What happened

Shares of Alkermes (ALKS 1.61%)-- a global pharmaceutical company -- are up 12% at 2:25 p.m. EST after announcing a truce with activist investor Elliott Advisors (UK) Ltd. and a plan to improve its financial performance in the years ahead.

So what

After talks with Elliott, Alkermes management has committed to implementing a plan "designed to drive growth, improve operational and financial performance and enhance shareholder value."

You know, what every company is supposed to be doing anyway.

Pills of different colors and sizes arranged on $100 bills.

Image source: Getty Images.

Management's goal is to improve margins over the next few years so its adjusted net income is 25% of 2023 revenue, with an earnings before interest, taxes, depreciation, and amortization (EBITDA) margin of 20% of 2023 revenue.
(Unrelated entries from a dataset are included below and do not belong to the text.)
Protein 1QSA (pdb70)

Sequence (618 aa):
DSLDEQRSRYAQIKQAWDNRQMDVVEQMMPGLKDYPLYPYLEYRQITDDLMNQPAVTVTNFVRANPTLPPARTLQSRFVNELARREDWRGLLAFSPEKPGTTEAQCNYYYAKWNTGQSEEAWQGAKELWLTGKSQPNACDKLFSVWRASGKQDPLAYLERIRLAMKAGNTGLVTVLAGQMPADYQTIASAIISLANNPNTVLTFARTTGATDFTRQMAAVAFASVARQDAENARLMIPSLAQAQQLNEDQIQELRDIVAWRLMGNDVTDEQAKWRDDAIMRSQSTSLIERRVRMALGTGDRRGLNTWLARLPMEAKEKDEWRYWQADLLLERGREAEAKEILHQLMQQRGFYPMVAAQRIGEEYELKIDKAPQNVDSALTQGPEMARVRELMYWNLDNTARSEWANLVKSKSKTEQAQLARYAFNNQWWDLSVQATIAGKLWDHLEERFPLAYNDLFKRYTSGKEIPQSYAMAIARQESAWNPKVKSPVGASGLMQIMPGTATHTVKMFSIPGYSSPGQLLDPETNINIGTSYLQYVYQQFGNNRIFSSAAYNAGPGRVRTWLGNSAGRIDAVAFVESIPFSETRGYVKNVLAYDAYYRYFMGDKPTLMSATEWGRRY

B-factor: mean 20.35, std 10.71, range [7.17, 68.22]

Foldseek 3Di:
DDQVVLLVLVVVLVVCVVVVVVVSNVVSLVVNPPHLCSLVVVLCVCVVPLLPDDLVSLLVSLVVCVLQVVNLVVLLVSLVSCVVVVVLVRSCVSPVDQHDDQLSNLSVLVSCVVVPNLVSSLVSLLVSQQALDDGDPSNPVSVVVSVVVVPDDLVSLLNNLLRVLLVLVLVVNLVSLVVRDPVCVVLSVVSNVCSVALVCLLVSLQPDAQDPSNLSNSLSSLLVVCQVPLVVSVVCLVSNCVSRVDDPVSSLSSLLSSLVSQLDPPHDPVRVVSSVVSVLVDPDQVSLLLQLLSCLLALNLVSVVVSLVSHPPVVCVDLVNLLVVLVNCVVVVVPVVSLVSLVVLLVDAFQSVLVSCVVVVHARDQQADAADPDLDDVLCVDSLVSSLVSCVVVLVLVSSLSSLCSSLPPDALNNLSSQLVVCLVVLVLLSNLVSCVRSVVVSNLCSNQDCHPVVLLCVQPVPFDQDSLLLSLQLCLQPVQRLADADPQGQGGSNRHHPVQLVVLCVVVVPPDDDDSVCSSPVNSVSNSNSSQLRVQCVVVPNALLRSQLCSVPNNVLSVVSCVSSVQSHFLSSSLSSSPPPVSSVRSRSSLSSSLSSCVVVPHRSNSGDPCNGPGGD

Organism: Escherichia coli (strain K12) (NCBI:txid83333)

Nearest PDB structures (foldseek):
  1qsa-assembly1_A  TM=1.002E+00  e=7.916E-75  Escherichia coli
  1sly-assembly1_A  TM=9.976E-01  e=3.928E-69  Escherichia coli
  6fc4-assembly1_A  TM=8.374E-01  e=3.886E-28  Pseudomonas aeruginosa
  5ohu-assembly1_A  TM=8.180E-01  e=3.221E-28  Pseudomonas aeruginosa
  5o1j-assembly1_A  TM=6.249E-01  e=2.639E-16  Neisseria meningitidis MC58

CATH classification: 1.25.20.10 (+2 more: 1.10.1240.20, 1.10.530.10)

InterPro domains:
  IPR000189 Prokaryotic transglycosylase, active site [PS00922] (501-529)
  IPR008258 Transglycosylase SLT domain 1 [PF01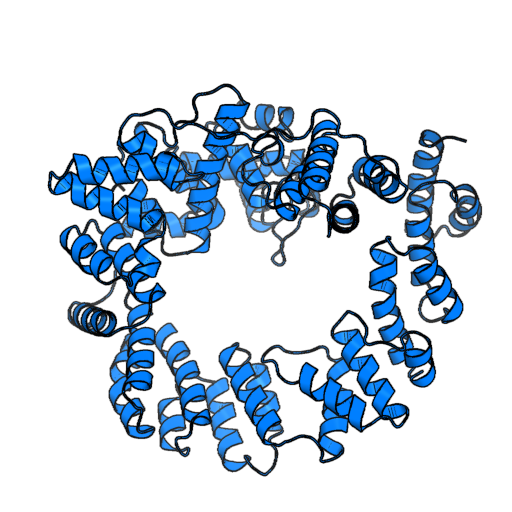464] (483-596)
  IPR008939 Lytic transglycosylase, superhelical U-shaped [SSF48435] (28-477)
  IPR012289 Lytic transglycosylase, superhelical linker [PF14718] (407-472)
  IPR023346 Lysozyme-like domain superfamily [SSF53955] (479-641)
  IPR037061 Lytic transglycosylase, superhelical linker domain superfamily [G3DSA:1.10.1240.20] (403-472)

GO terms:
  GO:0009274 peptidoglycan-based cell wall (C, IDA)
  GO:0030288 outer membrane-bounded periplasmic space (C, IDA)
  GO:0008932 lytic endotransglycosylase activity (F, IDA)
  GO:0008933 peptidoglycan lytic transglycosylase activity (F, IDA)
  GO:0009253 peptidoglycan catabolic process (P, IDA)
  GO:0009253 peptidoglycan catabolic process (P, IMP)
  GO:0005515 protein binding (F, IPI)

Radius of gyration: 29.16 Å; Cα contacts (8 Å, |Δi|>4): 812; chains: 1; bounding box: 70×76×66 Å

Structure (mmCIF, N/CA/C/O backbone):
data_1QSA
#
_entry.id   1QSA
#
_cell.length_a   78.009
_cell.length_b   87.477
_cell.length_c   132.906
_cell.angle_alpha   90.00
_cell.angle_beta   90.00
_cell.angle_gamma   90.00
#
_symmetry.space_group_name_H-M   'P 21 21 21'
#
loop_
_entity.id
_entity.type
_entity.pdbx_description
1 polymer 'PROTEIN (SOLUBLE LYTIC TRANSGLYCOSYLASE SLT70)'
2 non-polymer 'SULFATE ION'
3 non-polymer 'ACETATE ION'
4 non-polymer GLYCEROL
5 water water
#
loop_
_atom_site.group_PDB
_atom_site.id
_atom_site.type_symbol
_atom_site.label_atom_id
_atom_site.label_alt_id
_atom_site.label_comp_id
_atom_site.label_asym_id
_atom_site.label_entity_id
_atom_site.label_seq_id
_atom_site.pdbx_PDB_ins_code
_atom_site.Cartn_x
_atom_site.Cartn_y
_atom_site.Cartn_z
_atom_site.occupancy
_atom_site.B_iso_or_equiv
_atom_site.auth_seq_id
_atom_site.auth_comp_id
_atom_site.auth_asym_id
_atom_site.auth_atom_id
_atom_site.pdbx_PDB_model_num
ATOM 1 N N . ASP A 1 1 ? -14.191 79.627 73.440 1.00 19.96 1 ASP A N 1
ATOM 2 C CA . ASP A 1 1 ? -13.204 78.800 72.674 1.00 18.51 1 ASP A CA 1
ATOM 3 C C . ASP A 1 1 ? -13.892 77.558 72.108 1.00 17.76 1 ASP A C 1
ATOM 4 O O . ASP A 1 1 ? -15.045 77.270 72.432 1.00 18.92 1 ASP A O 1
ATOM 9 N N . SER A 1 2 ? -13.198 76.854 71.218 1.00 14.72 2 SER A N 1
ATOM 10 C CA . SER A 1 2 ? -13.721 75.643 70.610 1.00 13.93 2 SER A CA 1
ATOM 11 C C . SER A 1 2 ? -12.559 74.871 70.018 1.00 13.02 2 SER A C 1
ATOM 12 O O . SER A 1 2 ? -11.465 75.417 69.840 1.00 12.83 2 SER A O 1
ATOM 15 N N . LEU A 1 3 ? -12.798 73.599 69.735 1.00 11.54 3 LEU A N 1
ATOM 16 C CA . LEU A 1 3 ? -11.775 72.757 69.123 1.00 12.10 3 LEU A CA 1
ATOM 17 C C . LEU A 1 3 ? -11.336 73.390 67.796 1.00 11.84 3 LEU A C 1
ATOM 18 O O . LEU A 1 3 ? -10.149 73.425 67.475 1.00 12.33 3 LEU A O 1
ATOM 23 N N . ASP A 1 4 ? -12.297 73.903 67.035 1.00 12.01 4 ASP A N 1
ATOM 24 C CA . ASP A 1 4 ? -11.980 74.521 65.760 1.00 12.17 4 ASP A CA 1
ATOM 25 C C . ASP A 1 4 ? -11.044 75.726 65.926 1.00 12.74 4 ASP A C 1
ATOM 26 O O . ASP A 1 4 ? -10.068 75.859 65.178 1.00 11.84 4 ASP A O 1
ATOM 31 N N . GLU A 1 5 ? -11.321 76.592 66.906 1.00 13.52 5 GLU A N 1
ATOM 32 C CA . GLU A 1 5 ? -10.455 77.756 67.145 1.00 12.65 5 GLU A CA 1
ATOM 33 C C . GLU A 1 5 ? -9.078 77.322 67.642 1.00 12.27 5 GLU A C 1
ATOM 34 O O . GLU A 1 5 ? -8.060 77.907 67.258 1.00 12.18 5 GLU A O 1
ATOM 40 N N . GLN A 1 6 ? -9.051 76.308 68.501 1.00 10.16 6 GLN A N 1
ATOM 41 C CA . GLN A 1 6 ? -7.782 75.787 69.023 1.00 10.75 6 GLN A CA 1
ATOM 42 C C . GLN A 1 6 ? -6.904 75.260 67.883 1.00 10.88 6 GLN A C 1
ATOM 43 O O . GLN A 1 6 ? -5.674 75.427 67.902 1.00 10.89 6 GLN A O 1
ATOM 49 N N . ARG A 1 7 ? -7.524 74.619 66.897 1.00 9.47 7 ARG A N 1
ATOM 50 C CA . ARG A 1 7 ? -6.784 74.091 65.744 1.00 9.88 7 ARG A CA 1
ATOM 51 C C . ARG A 1 7 ? -6.001 75.201 65.040 1.00 10.90 7 ARG A C 1
ATOM 52 O O . ARG A 1 7 ? -4.816 75.032 64.724 1.00 11.26 7 ARG A O 1
ATOM 60 N N . SER A 1 8 ? -6.649 76.345 64.814 1.00 11.21 8 SER A N 1
ATOM 61 C CA . SER A 1 8 ? -5.975 77.473 64.161 1.00 11.01 8 SER A CA 1
ATOM 62 C C . SER A 1 8 ? -4.807 77.963 65.023 1.00 10.92 8 SER A C 1
ATOM 63 O O . SER A 1 8 ? -3.706 78.174 64.508 1.00 11.88 8 SER A O 1
ATOM 66 N N . ARG A 1 9 ? -5.045 78.128 66.325 1.00 10.11 9 ARG A N 1
ATOM 67 C CA . ARG A 1 9 ? -3.989 78.600 67.233 1.00 11.03 9 ARG A CA 1
ATOM 68 C C . ARG A 1 9 ? -2.838 77.598 67.302 1.00 11.43 9 ARG A C 1
ATOM 69 O O . ARG A 1 9 ? -1.678 77.999 67.400 1.00 10.27 9 ARG A O 1
ATOM 77 N N . TYR A 1 10 ? -3.153 76.310 67.167 1.00 10.55 10 TYR A N 1
ATOM 78 C CA . TYR A 1 10 ? -2.119 75.262 67.208 1.00 9.99 10 TYR A CA 1
ATOM 79 C C . TYR A 1 10 ? -1.190 75.397 66.003 1.00 12.11 10 TYR A C 1
ATOM 80 O O . TYR A 1 10 ? 0.036 75.389 66.145 1.00 11.39 10 TYR A O 1
ATOM 89 N N . ALA A 1 11 ? -1.764 75.501 64.809 1.00 10.06 11 ALA A N 1
ATOM 90 C CA . ALA A 1 11 ? -0.957 75.661 63.599 1.00 10.14 11 ALA A CA 1
ATOM 91 C C . ALA A 1 11 ? -0.145 76.963 63.685 1.00 10.37 11 ALA A C 1
ATOM 92 O O . ALA A 1 11 ? 1.036 76.999 63.319 1.00 11.27 11 ALA A O 1
ATOM 94 N N . GLN A 1 12 ? -0.754 78.005 64.234 1.00 11.60 12 GLN A N 1
ATOM 95 C CA . GLN A 1 12 ? -0.090 79.301 64.346 1.00 11.64 12 GLN A CA 1
ATOM 96 C C . GLN A 1 12 ? 1.063 79.314 65.341 1.00 12.08 12 GLN A C 1
ATOM 97 O O . GLN A 1 12 ? 2.117 79.917 65.066 1.00 12.12 12 GLN A O 1
ATOM 103 N N . ILE A 1 13 ? 0.908 78.630 66.471 1.00 11.00 13 ILE A N 1
ATOM 104 C CA . ILE A 1 13 ? 1.985 78.607 67.455 1.00 11.03 13 ILE A CA 1
ATOM 105 C C . ILE A 1 13 ? 3.184 77.816 66.914 1.00 12.64 13 ILE A C 1
ATOM 106 O O . ILE A 1 13 ? 4.326 78.172 67.169 1.00 13.74 13 ILE A O 1
ATOM 111 N N . LYS A 1 14 ? 2.918 76.775 66.132 1.00 12.49 14 LYS A N 1
ATOM 112 C CA . LYS A 1 14 ? 3.992 75.969 65.544 1.00 11.69 14 LYS A CA 1
ATOM 113 C C . LYS A 1 14 ? 4.744 76.789 64.497 1.00 13.36 14 LYS A C 1
ATOM 114 O O . LYS A 1 14 ? 5.963 76.701 64.391 1.00 13.97 14 LYS A O 1
ATOM 120 N N . GLN A 1 15 ? 4.011 77.589 63.729 1.00 11.69 15 GLN A N 1
ATOM 121 C CA . GLN A 1 15 ? 4.617 78.450 62.718 1.00 13.95 15 GLN A CA 1
ATOM 122 C C . GLN A 1 15 ? 5.546 79.455 63.421 1.00 13.16 15 GLN A C 1
ATOM 123 O O . GLN A 1 15 ? 6.671 79.672 62.979 1.00 14.06 15 GLN A O 1
ATOM 129 N N . ALA A 1 16 ? 5.073 80.048 64.517 1.00 11.98 16 ALA A N 1
ATOM 130 C CA . ALA A 1 16 ? 5.876 81.012 65.270 1.00 13.04 16 ALA A CA 1
ATOM 131 C C . ALA A 1 16 ? 7.121 80.342 65.857 1.00 14.44 16 ALA A C 1
ATOM 132 O O . ALA A 1 16 ? 8.229 80.877 65.762 1.00 14.89 16 ALA A O 1
ATOM 134 N N . TRP A 1 17 ? 6.922 79.174 66.469 1.00 12.66 17 TRP A N 1
ATOM 135 C CA . TRP A 1 17 ? 7.996 78.407 67.097 1.00 14.65 17 TRP A CA 1
ATOM 136 C C . TRP A 1 17 ? 9.065 78.014 66.069 1.00 15.02 17 TRP A C 1
ATOM 137 O O . TRP A 1 17 ? 10.261 78.117 66.352 1.00 16.20 17 TRP A O 1
ATOM 148 N N . ASP A 1 18 ? 8.641 77.635 64.864 1.00 14.58 18 ASP A N 1
ATOM 149 C CA . ASP A 1 18 ? 9.582 77.253 63.808 1.00 16.31 18 ASP A CA 1
ATOM 150 C C . ASP A 1 18 ? 10.467 78.446 63.407 1.00 18.20 18 ASP A C 1
ATOM 151 O O . ASP A 1 18 ? 11.601 78.272 62.950 1.00 19.45 18 ASP A O 1
ATOM 156 N N . ASN A 1 19 ? 9.937 79.653 63.573 1.00 17.81 19 ASN A N 1
ATOM 157 C CA . ASN A 1 19 ? 10.657 80.890 63.243 1.00 20.25 19 ASN A CA 1
ATOM 158 C C . ASN A 1 19 ? 11.387 81.473 64.454 1.00 19.91 19 ASN A C 1
ATOM 159 O O . ASN A 1 19 ? 11.981 82.552 64.361 1.00 20.54 19 ASN A O 1
ATOM 164 N N . ARG A 1 20 ? 11.299 80.780 65.589 1.00 20.08 20 ARG A N 1
ATOM 165 C CA . ARG A 1 20 ? 11.885 81.202 66.865 1.00 21.15 20 ARG A CA 1
ATOM 166 C C . ARG A 1 20 ? 11.327 82.543 67.359 1.00 21.96 20 ARG A C 1
ATOM 167 O O . ARG A 1 20 ? 12.032 83.352 67.973 1.00 22.23 20 ARG A O 1
ATOM 175 N N . GLN A 1 21 ? 10.057 82.792 67.043 1.00 19.24 21 GLN A N 1
ATOM 176 C CA . GLN A 1 21 ? 9.372 83.995 67.501 1.00 18.68 21 GLN A CA 1
ATOM 177 C C . GLN A 1 21 ? 8.814 83.585 68.853 1.00 19.16 21 GLN A C 1
ATOM 178 O O . GLN A 1 21 ? 7.614 83.327 69.014 1.00 18.40 21 GLN A O 1
ATOM 184 N N . MET A 1 22 ? 9.709 83.512 69.830 1.00 18.62 22 MET A N 1
ATOM 185 C CA . MET A 1 22 ? 9.338 83.055 71.152 1.00 18.74 22 MET A CA 1
ATOM 186 C C . MET A 1 22 ? 8.429 83.969 71.948 1.00 19.41 22 MET A C 1
ATOM 187 O O . MET A 1 22 ? 7.799 83.519 72.907 1.00 19.59 22 MET A O 1
ATOM 192 N N . ASP A 1 23 ? 8.358 85.241 71.561 1.00 20.58 23 ASP A N 1
ATOM 193 C CA . ASP A 1 23 ? 7.462 86.171 72.233 1.00 20.60 23 ASP A CA 1
ATOM 194 C C . ASP A 1 23 ? 6.026 85.741 71.889 1.00 19.98 23 ASP A C 1
ATOM 195 O O . ASP A 1 23 ? 5.152 85.694 72.762 1.00 20.67 23 ASP A O 1
ATOM 200 N N . VAL A 1 24 ? 5.823 85.324 70.639 1.00 18.18 24 VAL A N 1
ATOM 201 C CA . VAL A 1 24 ? 4.516 84.847 70.183 1.00 16.73 24 VAL A CA 1
ATOM 202 C C . VAL A 1 24 ? 4.211 83.510 70.879 1.00 16.56 24 VAL A C 1
ATOM 203 O O . VAL A 1 24 ? 3.117 83.320 71.402 1.00 14.99 24 VAL A O 1
ATOM 207 N N . VAL A 1 25 ? 5.181 82.595 70.902 1.00 14.67 25 VAL A N 1
ATOM 208 C CA . VAL A 1 25 ? 4.961 81.290 71.537 1.00 15.23 25 VAL A CA 1
ATOM 209 C C . VAL A 1 25 ? 4.599 81.417 73.020 1.00 15.73 25 VAL A C 1
ATOM 210 O O . VAL A 1 25 ? 3.655 80.787 73.497 1.00 15.57 25 VAL A O 1
ATOM 214 N N . GLU A 1 26 ? 5.340 82.246 73.741 1.00 15.37 26 GLU A N 1
ATOM 215 C CA . GLU A 1 26 ? 5.097 82.441 75.173 1.00 18.58 26 GLU A CA 1
ATOM 216 C C . GLU A 1 26 ? 3.694 82.943 75.457 1.00 17.50 26 GLU A C 1
ATOM 217 O O . GLU A 1 26 ? 3.038 82.472 76.384 1.00 17.84 26 GLU A O 1
ATOM 223 N N . GLN A 1 27 ? 3.224 83.870 74.628 1.00 14.96 27 GLN A N 1
ATOM 224 C CA . GLN A 1 27 ? 1.896 84.439 74.803 1.00 16.28 27 GLN A CA 1
ATOM 225 C C . GLN A 1 27 ? 0.783 83.453 74.466 1.00 14.79 27 GLN A C 1
ATOM 226 O O . GLN A 1 27 ? -0.257 83.444 75.121 1.00 16.18 27 GLN A O 1
ATOM 232 N N . MET A 1 28 ? 1.014 82.624 73.451 1.00 13.51 28 MET A N 1
ATOM 233 C CA . MET A 1 28 ? 0.021 81.654 72.996 1.00 13.63 28 MET A CA 1
ATOM 234 C C . MET A 1 28 ? -0.088 80.334 73.758 1.00 14.89 28 MET A C 1
ATOM 235 O O . MET A 1 28 ? -1.161 79.723 73.797 1.00 13.45 28 MET A O 1
ATOM 240 N N . MET A 1 29 ? 1.014 79.880 74.347 1.00 14.25 29 MET A N 1
ATOM 241 C CA . MET A 1 29 ? 1.013 78.601 75.039 1.00 15.70 29 MET A CA 1
ATOM 242 C C . MET A 1 29 ? -0.083 78.366 76.075 1.00 15.16 29 MET A C 1
ATOM 243 O O . MET A 1 29 ? -0.798 77.366 75.990 1.00 14.52 29 MET A O 1
ATOM 252 N N . PRO A 1 30 ? -0.247 79.282 77.055 1.00 15.35 30 PRO A N 1
ATOM 253 C CA . PRO A 1 30 ? -1.286 79.084 78.078 1.00 15.56 30 PRO A CA 1
ATOM 254 C C . PRO A 1 30 ? -2.705 78.903 77.536 1.00 16.14 30 PRO A C 1
ATOM 255 O O . PRO A 1 30 ? -3.497 78.142 78.101 1.00 18.45 30 PRO A O 1
ATOM 259 N N . GLY A 1 31 ? -3.019 79.589 76.440 1.00 14.79 31 GLY A N 1
ATOM 260 C CA . GLY A 1 31 ? -4.343 79.497 75.858 1.00 14.96 31 GLY A CA 1
ATOM 261 C C . GLY A 1 31 ? -4.637 78.175 75.169 1.00 13.83 31 GLY A C 1
ATOM 262 O O . GLY A 1 31 ? -5.774 77.929 74.773 1.00 15.36 31 GLY A O 1
ATOM 263 N N . LEU A 1 32 ? -3.616 77.335 74.995 1.00 12.97 32 LEU A N 1
ATOM 264 C CA . LEU A 1 32 ? -3.807 76.046 74.330 1.00 12.05 32 LEU A CA 1
ATOM 265 C C . LEU A 1 32 ? -3.857 74.834 75.275 1.00 12.23 32 LEU A C 1
ATOM 266 O O . LEU A 1 32 ? -3.913 73.697 74.818 1.00 11.75 32 LEU A O 1
ATOM 271 N N . LYS A 1 33 ? -3.917 75.075 76.584 1.00 13.42 33 LYS A N 1
ATOM 272 C CA . LYS A 1 33 ? -3.940 73.965 77.547 1.00 13.89 33 LYS A CA 1
ATOM 273 C C . LYS A 1 33 ? -5.059 72.956 77.349 1.00 13.77 33 LYS A C 1
ATOM 274 O O . LYS A 1 33 ? -4.881 71.778 77.661 1.00 15.39 33 LYS A O 1
ATOM 280 N N . ASP A 1 34 ? -6.207 73.403 76.847 1.00 12.75 34 ASP A N 1
ATOM 281 C CA . ASP A 1 34 ? -7.332 72.489 76.642 1.00 15.43 34 ASP A CA 1
ATOM 282 C C . ASP A 1 34 ? -7.331 71.748 75.305 1.00 14.04 34 ASP A C 1
ATOM 283 O O . ASP A 1 34 ? -8.181 70.890 75.080 1.00 14.44 34 ASP A O 1
ATOM 288 N N . TYR A 1 35 ? -6.401 72.088 74.415 1.00 11.29 35 TYR A N 1
ATOM 289 C CA . TYR A 1 35 ? -6.318 71.418 73.113 1.00 10.42 35 TYR A CA 1
ATOM 290 C C . TYR A 1 35 ? -5.669 70.033 73.311 1.00 10.98 35 TYR A C 1
ATOM 291 O O . TYR A 1 35 ? -4.682 69.921 74.042 1.00 11.18 35 TYR A O 1
ATOM 300 N N . PRO A 1 36 ? -6.215 68.965 72.680 1.00 10.03 36 PRO A N 1
ATOM 301 C CA . PRO A 1 36 ? -5.635 67.622 72.852 1.00 10.35 36 PRO A CA 1
ATOM 302 C C . PRO A 1 36 ? -4.138 67.499 72.644 1.00 9.45 36 PRO A C 1
ATOM 303 O O . PRO A 1 36 ? -3.498 66.705 73.338 1.00 9.95 36 PRO A O 1
ATOM 307 N N . LEU A 1 37 ? -3.586 68.271 71.711 1.00 9.76 37 LEU A N 1
ATOM 308 C CA . LEU A 1 37 ? -2.149 68.181 71.458 1.00 9.28 37 LEU A CA 1
ATOM 309 C C . LEU A 1 37 ? -1.251 69.080 72.325 1.00 10.45 37 LEU A C 1
ATOM 310 O O . LEU A 1 37 ? -0.037 69.135 72.109 1.00 10.20 37 LEU A O 1
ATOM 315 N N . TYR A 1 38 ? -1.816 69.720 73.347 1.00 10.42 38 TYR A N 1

The following year, the company is looking to up the margins more with net income making up 30% of 2024 revenue and an EBITDA margin of 25% of 2024 revenue.

Part of the improvement will come from cutting costs, but Alkermes' financial situation should also improve once the biotech launches its schizophrenia and bipolar I disorder drug, ALKS 3831. The drug was recently rejected by the Food and Drug Administration for a manufacturing issue, but the company has already fixed the issue, so it should be able to gain approval next year.

Management also plans to license or sell its non-core assets, including ALKS 4230, an immuno-oncology drug, which will cut its costs further.

Finally, Alkermes has committed to refreshing its board of directors, a process that's already started with the appointment of four new independent directors. The board plans to add at least one additional director in the first half of next year.

Now what

The plan will certainly drive Alkermes' valuation higher if management can implement the changes to increase its profit margins. While the cost cuts and the disposal of non-core assets will be relatively easy to implement, investors should keep an eye on the launch of ALKS 3831 because increasing revenue will be necessary to hit management's targets.